Errors can also be introduced in the parameter extraction stage. For example, one drawback associated with Short Time Fourier Transform (STFT) extraction is that the amplitude smearing effect prevents the instantaneous frequency parameter from being correctly estimated. To illustrate this problem, FIGS. 2 and 3 depict two different amplitude response measurements for a signal frequency where the y-axis is in the logarithmic scale. In FIG. 2, the amplitude response 21 is for a sinusoidal signal frequency that coincides with one of the bin frequencies of the STFT, in which case the original amplitude is retained after the STFT. However, FIG. 3 depicts the amplitude response 22 of a sinusoidal signal frequency that lies in between two adjacent bin frequencies of the STFT, in which case the energy is spread over the entire spectrum. As a consequence of the amplitude smearing effect, the detected amplitude is lower in the case. This is illustrated in FIGS. 4 and 5 which depict two different amplitude response measurements for a signal frequency where the y-axis is in the linear scale. In FIG. 4, the amplitude response 23 (approximately 510) is shown for a sinusoidal signal frequency that coincides with one of the bin frequencies of the STFT, while FIG. 5 shows that the detected amplitude response 24 (approximately 435) is lower when the peak frequency lies in between two adjacent frequency bins. In contrast to STFT schemes, complex time-frequency distributions (e.g., Wigner-Ville distributions) are computationally intensive, and can produce confusing artifacts in the case of multi-component signals which lead to errors in pitch detection.

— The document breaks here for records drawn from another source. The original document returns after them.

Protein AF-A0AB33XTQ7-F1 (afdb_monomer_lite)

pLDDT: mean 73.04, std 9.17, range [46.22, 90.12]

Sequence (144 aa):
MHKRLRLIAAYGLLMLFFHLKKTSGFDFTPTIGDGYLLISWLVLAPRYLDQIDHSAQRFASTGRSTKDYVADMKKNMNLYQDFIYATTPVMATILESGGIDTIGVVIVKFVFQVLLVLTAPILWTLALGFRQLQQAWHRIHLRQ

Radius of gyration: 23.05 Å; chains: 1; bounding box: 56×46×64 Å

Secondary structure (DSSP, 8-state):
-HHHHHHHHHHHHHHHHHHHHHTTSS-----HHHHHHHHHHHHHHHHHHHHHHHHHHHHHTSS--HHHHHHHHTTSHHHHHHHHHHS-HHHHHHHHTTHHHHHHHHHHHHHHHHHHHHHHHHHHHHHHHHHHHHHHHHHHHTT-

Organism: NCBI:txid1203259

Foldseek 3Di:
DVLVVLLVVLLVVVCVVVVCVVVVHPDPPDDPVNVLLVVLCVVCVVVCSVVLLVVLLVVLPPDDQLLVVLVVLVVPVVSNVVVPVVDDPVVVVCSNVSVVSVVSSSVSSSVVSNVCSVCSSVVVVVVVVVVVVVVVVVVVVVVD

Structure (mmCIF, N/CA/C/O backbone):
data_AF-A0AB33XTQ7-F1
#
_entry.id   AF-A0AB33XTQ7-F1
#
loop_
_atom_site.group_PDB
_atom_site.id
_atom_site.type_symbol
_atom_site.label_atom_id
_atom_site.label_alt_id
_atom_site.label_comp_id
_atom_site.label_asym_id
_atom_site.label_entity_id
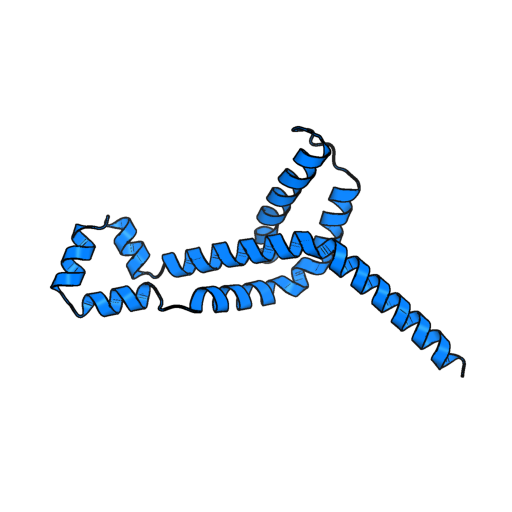_atom_site.label_seq_id
_atom_site.pdbx_PDB_ins_code
_atom_site.Cartn_x
_atom_site.Cartn_y
_atom_site.Cartn_z
_atom_site.occupancy
_atom_site.B_iso_or_equiv
_atom_site.auth_seq_id
_atom_site.auth_comp_id
_atom_site.auth_asym_id
_atom_site.auth_atom_id
_atom_site.pdbx_PDB_model_num
ATOM 1 N N . MET A 1 1 ? -9.208 -10.355 -11.812 1.00 46.22 1 MET A N 1
ATOM 2 C CA . MET A 1 1 ? -9.437 -8.917 -12.108 1.00 46.22 1 MET A CA 1
ATOM 3 C C . MET A 1 1 ? -9.488 -8.021 -10.864 1.00 46.22 1 MET A C 1
ATOM 5 O O . MET A 1 1 ? -8.846 -6.982 -10.896 1.00 46.22 1 MET A O 1
ATOM 9 N N . HIS A 1 2 ? -10.133 -8.407 -9.751 1.00 51.62 2 HIS A N 1
ATOM 10 C CA . HIS A 1 2 ? -10.227 -7.571 -8.531 1.00 51.62 2 HIS A CA 1
ATOM 11 C C . HIS A 1 2 ? -8.882 -7.095 -7.940 1.00 51.62 2 HIS A C 1
ATOM 13 O O . HIS A 1 2 ? -8.774 -5.952 -7.503 1.00 51.62 2 HIS A O 1
ATOM 19 N N . LYS A 1 3 ? -7.827 -7.924 -7.986 1.00 54.09 3 LYS A N 1
ATOM 20 C CA . LYS A 1 3 ? -6.478 -7.541 -7.521 1.00 54.09 3 LYS A CA 1
ATOM 21 C C . LYS A 1 3 ? -5.890 -6.339 -8.285 1.00 54.09 3 LYS A C 1
ATOM 23 O O . LYS A 1 3 ? -5.170 -5.540 -7.702 1.00 54.09 3 LYS A O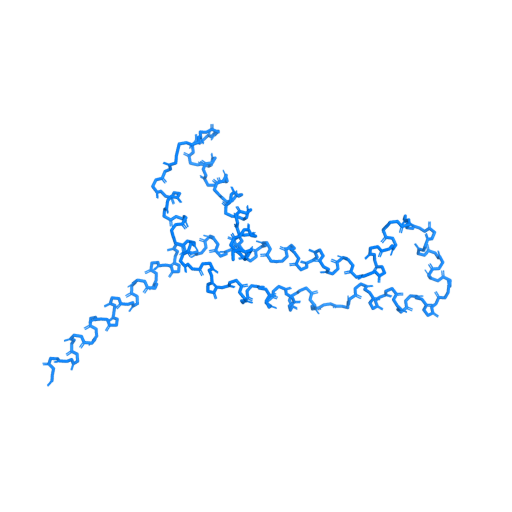 1
ATOM 28 N N . ARG A 1 4 ? -6.231 -6.184 -9.572 1.00 52.69 4 ARG A N 1
ATOM 29 C CA . ARG A 1 4 ? -5.756 -5.081 -10.430 1.00 52.69 4 ARG A CA 1
ATOM 30 C C . ARG A 1 4 ? -6.520 -3.772 -10.191 1.00 52.69 4 ARG A C 1
ATOM 32 O O . ARG A 1 4 ? -5.956 -2.711 -10.401 1.00 52.69 4 ARG A O 1
ATOM 39 N N . LEU A 1 5 ? -7.762 -3.844 -9.704 1.00 56.69 5 LEU A N 1
ATOM 40 C CA . LEU A 1 5 ? -8.603 -2.681 -9.380 1.00 56.69 5 LEU A CA 1
ATOM 41 C C . LEU A 1 5 ? -8.154 -1.952 -8.106 1.00 56.69 5 LEU A C 1
ATOM 43 O O . LEU A 1 5 ? -8.120 -0.728 -8.092 1.00 56.69 5 LEU A O 1
ATOM 47 N N . ARG A 1 6 ? -7.726 -2.686 -7.066 1.00 57.78 6 ARG A N 1
ATOM 48 C CA . ARG A 1 6 ? -7.189 -2.096 -5.812 1.00 57.78 6 ARG A CA 1
ATOM 49 C C . ARG A 1 6 ? -5.972 -1.194 -6.031 1.00 57.78 6 ARG A C 1
ATOM 51 O O . ARG A 1 6 ? -5.665 -0.328 -5.229 1.00 57.78 6 ARG A O 1
ATOM 58 N N . LEU A 1 7 ? -5.303 -1.437 -7.139 1.00 61.19 7 LEU A N 1
ATOM 59 C CA . LEU A 1 7 ? -4.041 -0.872 -7.554 1.00 61.19 7 LEU A CA 1
ATOM 60 C C . LEU A 1 7 ? -4.226 0.456 -8.321 1.00 61.19 7 LEU A C 1
ATOM 62 O O . LEU A 1 7 ? -3.349 1.317 -8.294 1.00 61.19 7 LEU A O 1
ATOM 66 N N . ILE A 1 8 ? -5.402 0.660 -8.928 1.00 67.06 8 ILE A N 1
ATOM 67 C CA . ILE A 1 8 ? -5.757 1.872 -9.683 1.00 67.06 8 ILE A CA 1
ATOM 68 C C . ILE A 1 8 ? -5.767 3.111 -8.781 1.00 67.06 8 ILE A C 1
ATOM 70 O O . ILE A 1 8 ? -5.372 4.178 -9.231 1.00 67.06 8 ILE A O 1
ATOM 74 N N . ALA A 1 9 ? -6.157 2.978 -7.510 1.00 68.25 9 ALA A N 1
ATOM 75 C CA . ALA A 1 9 ? -6.180 4.101 -6.572 1.00 68.25 9 ALA A CA 1
ATOM 76 C C . ALA A 1 9 ? -4.767 4.629 -6.262 1.00 68.25 9 ALA A C 1
ATOM 78 O O . ALA A 1 9 ? -4.523 5.829 -6.362 1.00 68.25 9 ALA A O 1
ATOM 79 N N . ALA A 1 10 ? -3.819 3.736 -5.950 1.00 66.12 10 ALA A N 1
ATOM 80 C CA . ALA A 1 10 ? -2.422 4.110 -5.711 1.00 66.12 10 ALA A CA 1
ATOM 81 C C . ALA A 1 10 ? -1.759 4.669 -6.979 1.00 66.12 10 ALA A C 1
ATOM 83 O O . ALA A 1 10 ? -1.045 5.669 -6.919 1.00 66.12 10 ALA A O 1
ATOM 84 N N . TYR A 1 11 ? -2.040 4.056 -8.134 1.00 65.75 11 TYR A N 1
ATOM 85 C CA . TYR A 1 11 ? -1.556 4.535 -9.426 1.00 65.75 11 TYR A CA 1
ATOM 86 C C . TYR A 1 11 ? -2.122 5.920 -9.778 1.00 65.75 11 TYR A C 1
ATOM 88 O O . TYR A 1 11 ? -1.362 6.814 -10.129 1.00 65.75 11 TYR A O 1
ATOM 96 N N . GLY A 1 12 ? -3.432 6.127 -9.633 1.00 66.75 12 GLY A N 1
ATOM 97 C CA . GLY A 1 12 ? -4.095 7.400 -9.915 1.00 66.75 12 GLY A CA 1
ATOM 98 C C . GLY A 1 12 ? -3.618 8.531 -9.006 1.00 66.75 12 GLY A C 1
ATOM 99 O O . GLY A 1 12 ? -3.402 9.639 -9.484 1.00 66.75 12 GLY A O 1
ATOM 100 N N . LEU A 1 13 ? -3.372 8.246 -7.723 1.00 70.00 13 LEU A N 1
ATOM 101 C CA . LEU A 1 13 ? -2.857 9.231 -6.771 1.00 70.00 13 LEU A CA 1
ATOM 102 C C . LEU A 1 13 ? -1.411 9.638 -7.092 1.00 70.00 13 LEU A C 1
ATOM 104 O O . LEU A 1 13 ? -1.077 10.818 -7.047 1.00 70.00 13 LEU A O 1
ATOM 108 N N . LEU A 1 14 ? -0.561 8.685 -7.480 1.00 65.62 14 LEU A N 1
ATOM 109 C CA . LEU A 1 14 ? 0.805 8.986 -7.916 1.00 65.62 14 LEU A CA 1
ATOM 110 C C . LEU A 1 14 ? 0.853 9.680 -9.272 1.00 65.62 14 LEU A C 1
ATOM 112 O O . LEU A 1 14 ? 1.651 10.598 -9.437 1.00 65.62 14 LEU A O 1
ATOM 116 N N . MET A 1 15 ? -0.002 9.279 -10.213 1.00 66.94 15 MET A N 1
ATOM 117 C CA . MET A 1 15 ? -0.139 9.960 -11.495 1.00 66.94 15 MET A CA 1
ATOM 118 C C . MET A 1 15 ? -0.545 11.412 -11.249 1.00 66.94 15 MET A C 1
ATOM 120 O O . MET A 1 15 ? 0.168 12.299 -11.688 1.00 66.94 15 MET A O 1
ATOM 124 N N . LEU A 1 16 ? -1.553 11.671 -10.409 1.00 66.75 16 LEU A N 1
ATOM 125 C CA . LEU A 1 16 ? -1.938 13.026 -10.011 1.00 66.75 16 LEU A CA 1
ATOM 126 C C . LEU A 1 16 ? -0.746 13.828 -9.451 1.00 66.75 16 LEU A C 1
ATOM 128 O O . LEU A 1 16 ? -0.492 14.935 -9.907 1.00 66.75 16 LEU A O 1
ATOM 132 N N . PHE A 1 17 ? 0.039 13.268 -8.525 1.00 65.12 17 PHE A N 1
ATOM 133 C CA . PHE A 1 17 ? 1.194 13.967 -7.940 1.00 65.12 17 PHE A CA 1
ATOM 134 C C . PHE A 1 17 ? 2.336 14.235 -8.933 1.00 65.12 17 PHE A C 1
ATOM 136 O O . PHE A 1 17 ? 2.880 15.340 -8.964 1.00 65.12 17 PHE A O 1
ATOM 143 N N . PHE A 1 18 ? 2.733 13.237 -9.727 1.00 64.38 18 PHE A N 1
ATOM 144 C CA . PHE A 1 18 ? 3.816 13.391 -10.705 1.00 64.38 18 PHE A CA 1
ATOM 145 C C . PHE A 1 18 ? 3.422 14.305 -11.855 1.00 64.38 18 PHE A C 1
ATOM 147 O O . PHE A 1 18 ? 4.249 15.091 -12.317 1.00 64.38 18 PHE A O 1
ATOM 154 N N . HIS A 1 19 ? 2.167 14.210 -12.276 1.00 61.38 19 HIS A N 1
ATOM 155 C CA . HIS A 1 19 ? 1.610 15.007 -13.343 1.00 61.38 19 HIS A CA 1
ATOM 156 C C . HIS A 1 19 ? 1.526 16.473 -12.917 1.00 61.38 19 HIS A C 1
ATOM 158 O O . HIS A 1 19 ? 2.233 17.285 -13.501 1.00 61.38 19 HIS A O 1
ATOM 164 N N . LEU A 1 20 ? 0.865 16.779 -11.788 1.00 61.75 20 LEU A N 1
ATOM 165 C CA . LEU A 1 20 ? 0.782 18.139 -11.228 1.00 61.75 20 LEU A CA 1
ATOM 166 C C . LEU A 1 20 ? 2.159 18.788 -11.009 1.00 61.75 20 LEU A C 1
ATOM 168 O O . LEU A 1 20 ? 2.320 19.991 -11.213 1.00 61.75 20 LEU A O 1
ATOM 172 N N . LYS A 1 21 ? 3.166 17.999 -10.605 1.00 61.69 21 LYS A N 1
ATOM 173 C CA . LYS A 1 21 ? 4.543 18.484 -10.425 1.00 61.69 21 LYS A CA 1
ATOM 174 C C . LYS A 1 21 ? 5.232 18.820 -11.752 1.00 61.69 21 LYS A C 1
ATOM 176 O O . LYS A 1 21 ? 6.045 19.739 -11.785 1.00 61.69 21 LYS A O 1
ATOM 181 N N . LYS A 1 22 ? 4.963 18.070 -12.824 1.00 60.53 22 LYS A N 1
ATOM 182 C CA . LYS A 1 22 ? 5.585 18.278 -14.144 1.00 60.53 22 LYS A CA 1
ATOM 183 C C . LYS A 1 22 ? 4.927 19.391 -14.949 1.00 60.53 22 LYS A C 1
ATOM 185 O O . LYS A 1 22 ? 5.607 20.019 -15.753 1.00 60.53 22 LYS A O 1
ATOM 190 N N . THR A 1 23 ? 3.638 19.619 -14.745 1.00 57.47 23 THR A N 1
ATOM 191 C CA . THR A 1 23 ? 2.839 20.575 -15.519 1.00 57.47 23 THR A CA 1
ATOM 192 C C . THR A 1 23 ? 2.660 21.920 -14.817 1.00 57.47 23 THR A C 1
ATOM 194 O O . THR A 1 23 ? 1.978 22.791 -15.346 1.00 57.47 23 THR A O 1
ATOM 197 N N . SER A 1 24 ? 3.266 22.119 -13.636 1.00 56.62 24 SER A N 1
ATOM 198 C CA . SER A 1 24 ? 3.111 23.335 -12.817 1.00 56.62 24 SER A CA 1
ATOM 199 C C . SER A 1 24 ? 1.636 23.722 -12.587 1.00 56.62 24 SER A C 1
ATOM 201 O O . SER A 1 24 ? 1.308 24.903 -12.496 1.00 56.62 24 SER A O 1
ATOM 203 N N . GLY A 1 25 ? 0.733 22.736 -12.523 1.00 56.16 25 GLY A N 1
ATOM 204 C CA . GLY A 1 25 ? -0.717 22.951 -12.488 1.00 56.16 25 GLY A CA 1
ATOM 205 C C . GLY A 1 25 ? -1.530 21.762 -13.014 1.00 56.16 25 GLY A C 1
ATOM 206 O O . GLY A 1 25 ? -0.969 20.733 -13.382 1.00 56.16 25 GLY A O 1
ATOM 207 N N . PHE A 1 26 ? -2.860 21.906 -13.048 1.00 53.78 26 PHE A N 1
ATOM 208 C CA . PHE A 1 26 ? -3.821 20.918 -13.573 1.00 53.78 26 PHE A CA 1
ATOM 209 C C . PHE A 1 26 ? -3.854 20.910 -15.112 1.00 53.78 26 PHE A C 1
ATOM 211 O O . PHE A 1 26 ? -4.861 21.238 -15.735 1.00 53.78 26 PHE A O 1
ATOM 218 N N . ASP A 1 27 ? -2.741 20.554 -15.737 1.00 56.06 27 ASP A N 1
ATOM 219 C CA . ASP A 1 27 ? -2.769 20.044 -17.108 1.00 56.06 27 ASP A CA 1
ATOM 220 C C . ASP A 1 27 ? -2.968 18.525 -17.016 1.00 56.06 27 ASP A C 1
ATOM 222 O O . ASP A 1 27 ? -2.483 17.932 -16.060 1.00 56.06 27 ASP A O 1
ATOM 226 N N . PHE A 1 28 ? -3.731 17.926 -17.933 1.00 55.81 28 PHE A N 1
ATOM 227 C CA . PHE A 1 28 ? -4.036 16.484 -17.981 1.00 55.81 28 PHE A CA 1
ATOM 228 C C . PHE A 1 28 ? -3.360 15.784 -19.174 1.00 55.81 28 PHE A C 1
ATOM 230 O O . PHE A 1 28 ? -3.682 14.637 -19.492 1.00 55.81 28 PHE A O 1
ATOM 237 N N . THR A 1 29 ? -2.453 16.477 -19.871 1.00 60.16 29 THR A N 1
ATOM 238 C CA . THR A 1 29 ? -1.835 16.002 -21.112 1.00 60.16 29 THR A CA 1
ATOM 239 C C . THR A 1 29 ? -0.812 14.889 -20.832 1.00 60.16 29 THR A C 1
ATOM 241 O O . THR A 1 29 ? 0.283 15.175 -20.340 1.00 60.16 29 THR A O 1
ATOM 244 N N . PRO A 1 30 ? -1.116 13.611 -21.138 1.00 59.50 30 PRO A N 1
ATOM 245 C CA . PRO A 1 30 ? -0.303 12.475 -20.709 1.00 59.50 30 PRO A CA 1
ATOM 246 C C . PRO A 1 30 ? 1.107 12.534 -21.304 1.00 59.50 30 PRO A C 1
ATOM 248 O O . PRO A 1 30 ? 1.286 12.628 -22.519 1.00 59.50 30 PRO A O 1
ATOM 251 N N . THR A 1 31 ? 2.126 12.440 -20.448 1.00 65.94 31 THR A N 1
ATOM 252 C CA . THR A 1 31 ? 3.526 12.471 -20.881 1.00 65.94 31 THR A CA 1
ATOM 253 C C . THR A 1 31 ? 4.086 11.063 -21.088 1.00 65.94 31 THR A C 1
ATOM 255 O O . THR A 1 31 ? 3.620 10.083 -20.504 1.00 65.94 31 THR A O 1
ATOM 258 N N . ILE A 1 32 ? 5.161 10.946 -21.875 1.00 66.94 32 ILE A N 1
ATOM 259 C CA . ILE A 1 32 ? 5.879 9.673 -22.097 1.00 66.94 32 ILE A CA 1
ATOM 260 C C . ILE A 1 32 ? 6.321 9.032 -20.765 1.00 66.94 32 ILE A C 1
ATOM 262 O O . ILE A 1 32 ? 6.315 7.809 -20.622 1.00 66.94 32 ILE A O 1
ATOM 266 N N . GLY A 1 33 ? 6.660 9.853 -19.763 1.00 64.06 33 GLY A N 1
ATOM 267 C CA . GLY A 1 33 ? 7.019 9.376 -18.425 1.00 64.06 33 GLY A CA 1
ATOM 268 C C . GLY A 1 33 ? 5.857 8.711 -17.681 1.00 64.06 33 GLY A C 1
ATOM 269 O O . GLY A 1 33 ? 6.077 7.720 -16.986 1.00 64.06 33 GLY A O 1
ATOM 270 N N . ASP A 1 34 ? 4.632 9.197 -17.881 1.00 63.19 34 ASP A N 1
ATOM 271 C CA . ASP A 1 34 ? 3.422 8.626 -17.276 1.00 63.19 34 ASP A CA 1
ATOM 272 C C . ASP A 1 34 ? 3.107 7.261 -17.905 1.00 63.19 34 ASP A C 1
ATOM 274 O O . ASP A 1 34 ? 2.792 6.299 -17.205 1.00 63.19 34 ASP A O 1
ATOM 278 N N . GLY A 1 35 ? 3.312 7.132 -19.222 1.00 66.62 35 GLY A N 1
ATOM 279 C CA . GLY A 1 35 ? 3.220 5.850 -19.927 1.00 66.62 35 GLY A CA 1
ATOM 280 C C . GLY A 1 35 ? 4.257 4.825 -19.454 1.00 66.62 35 GLY A C 1
ATOM 281 O O . GLY A 1 35 ? 3.932 3.652 -19.264 1.00 66.62 35 GLY A O 1
ATOM 282 N N . TYR A 1 36 ? 5.497 5.254 -19.199 1.00 67.44 36 TYR A N 1
ATOM 283 C CA . TYR A 1 36 ? 6.548 4.373 -18.679 1.00 67.44 36 TYR A CA 1
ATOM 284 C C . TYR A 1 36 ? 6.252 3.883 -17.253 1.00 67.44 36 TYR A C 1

As seen from the foregoing, conventional approaches for detecting engine knocking in combustion engines are unduly complex, expensive and unreliable. In addition, such systems do not accurately measure the signal frequency due to sensitivity to extraneous signals (such as engine vibrations and shocks) and because of amplitude smearing effects caused by conventional STFT extraction schemes. Accordingly, there is a need for an improved system and methodology for detecting knock signals in an internal combustion engine. There is also a need for an engine knock detection scheme which provides a way to accurately measure and detect engine knock events so that engine control algorithms can minimize its undesirable effects scheme. In addition, there is a need for a knock detection system and methodology which overcomes the problems in the art, such as outlined above. Further limitations and disadvantages of conventional processes and technologies will become apparent to one of skill in the art after reviewing the remainder of the present application with reference to the drawings and detailed description which follow.
It will be appreciated that for simplicity and clarity of illustration, elements illustrated in the drawings have not necessarily been drawn to scale. For example, the dimensions of some of the elements are exaggerated relative to other elements for purposes of promoting and improving clarity and understanding. Further, where considered appropriate, reference numerals have been repeated among the drawings to represent corresponding or analogous elements.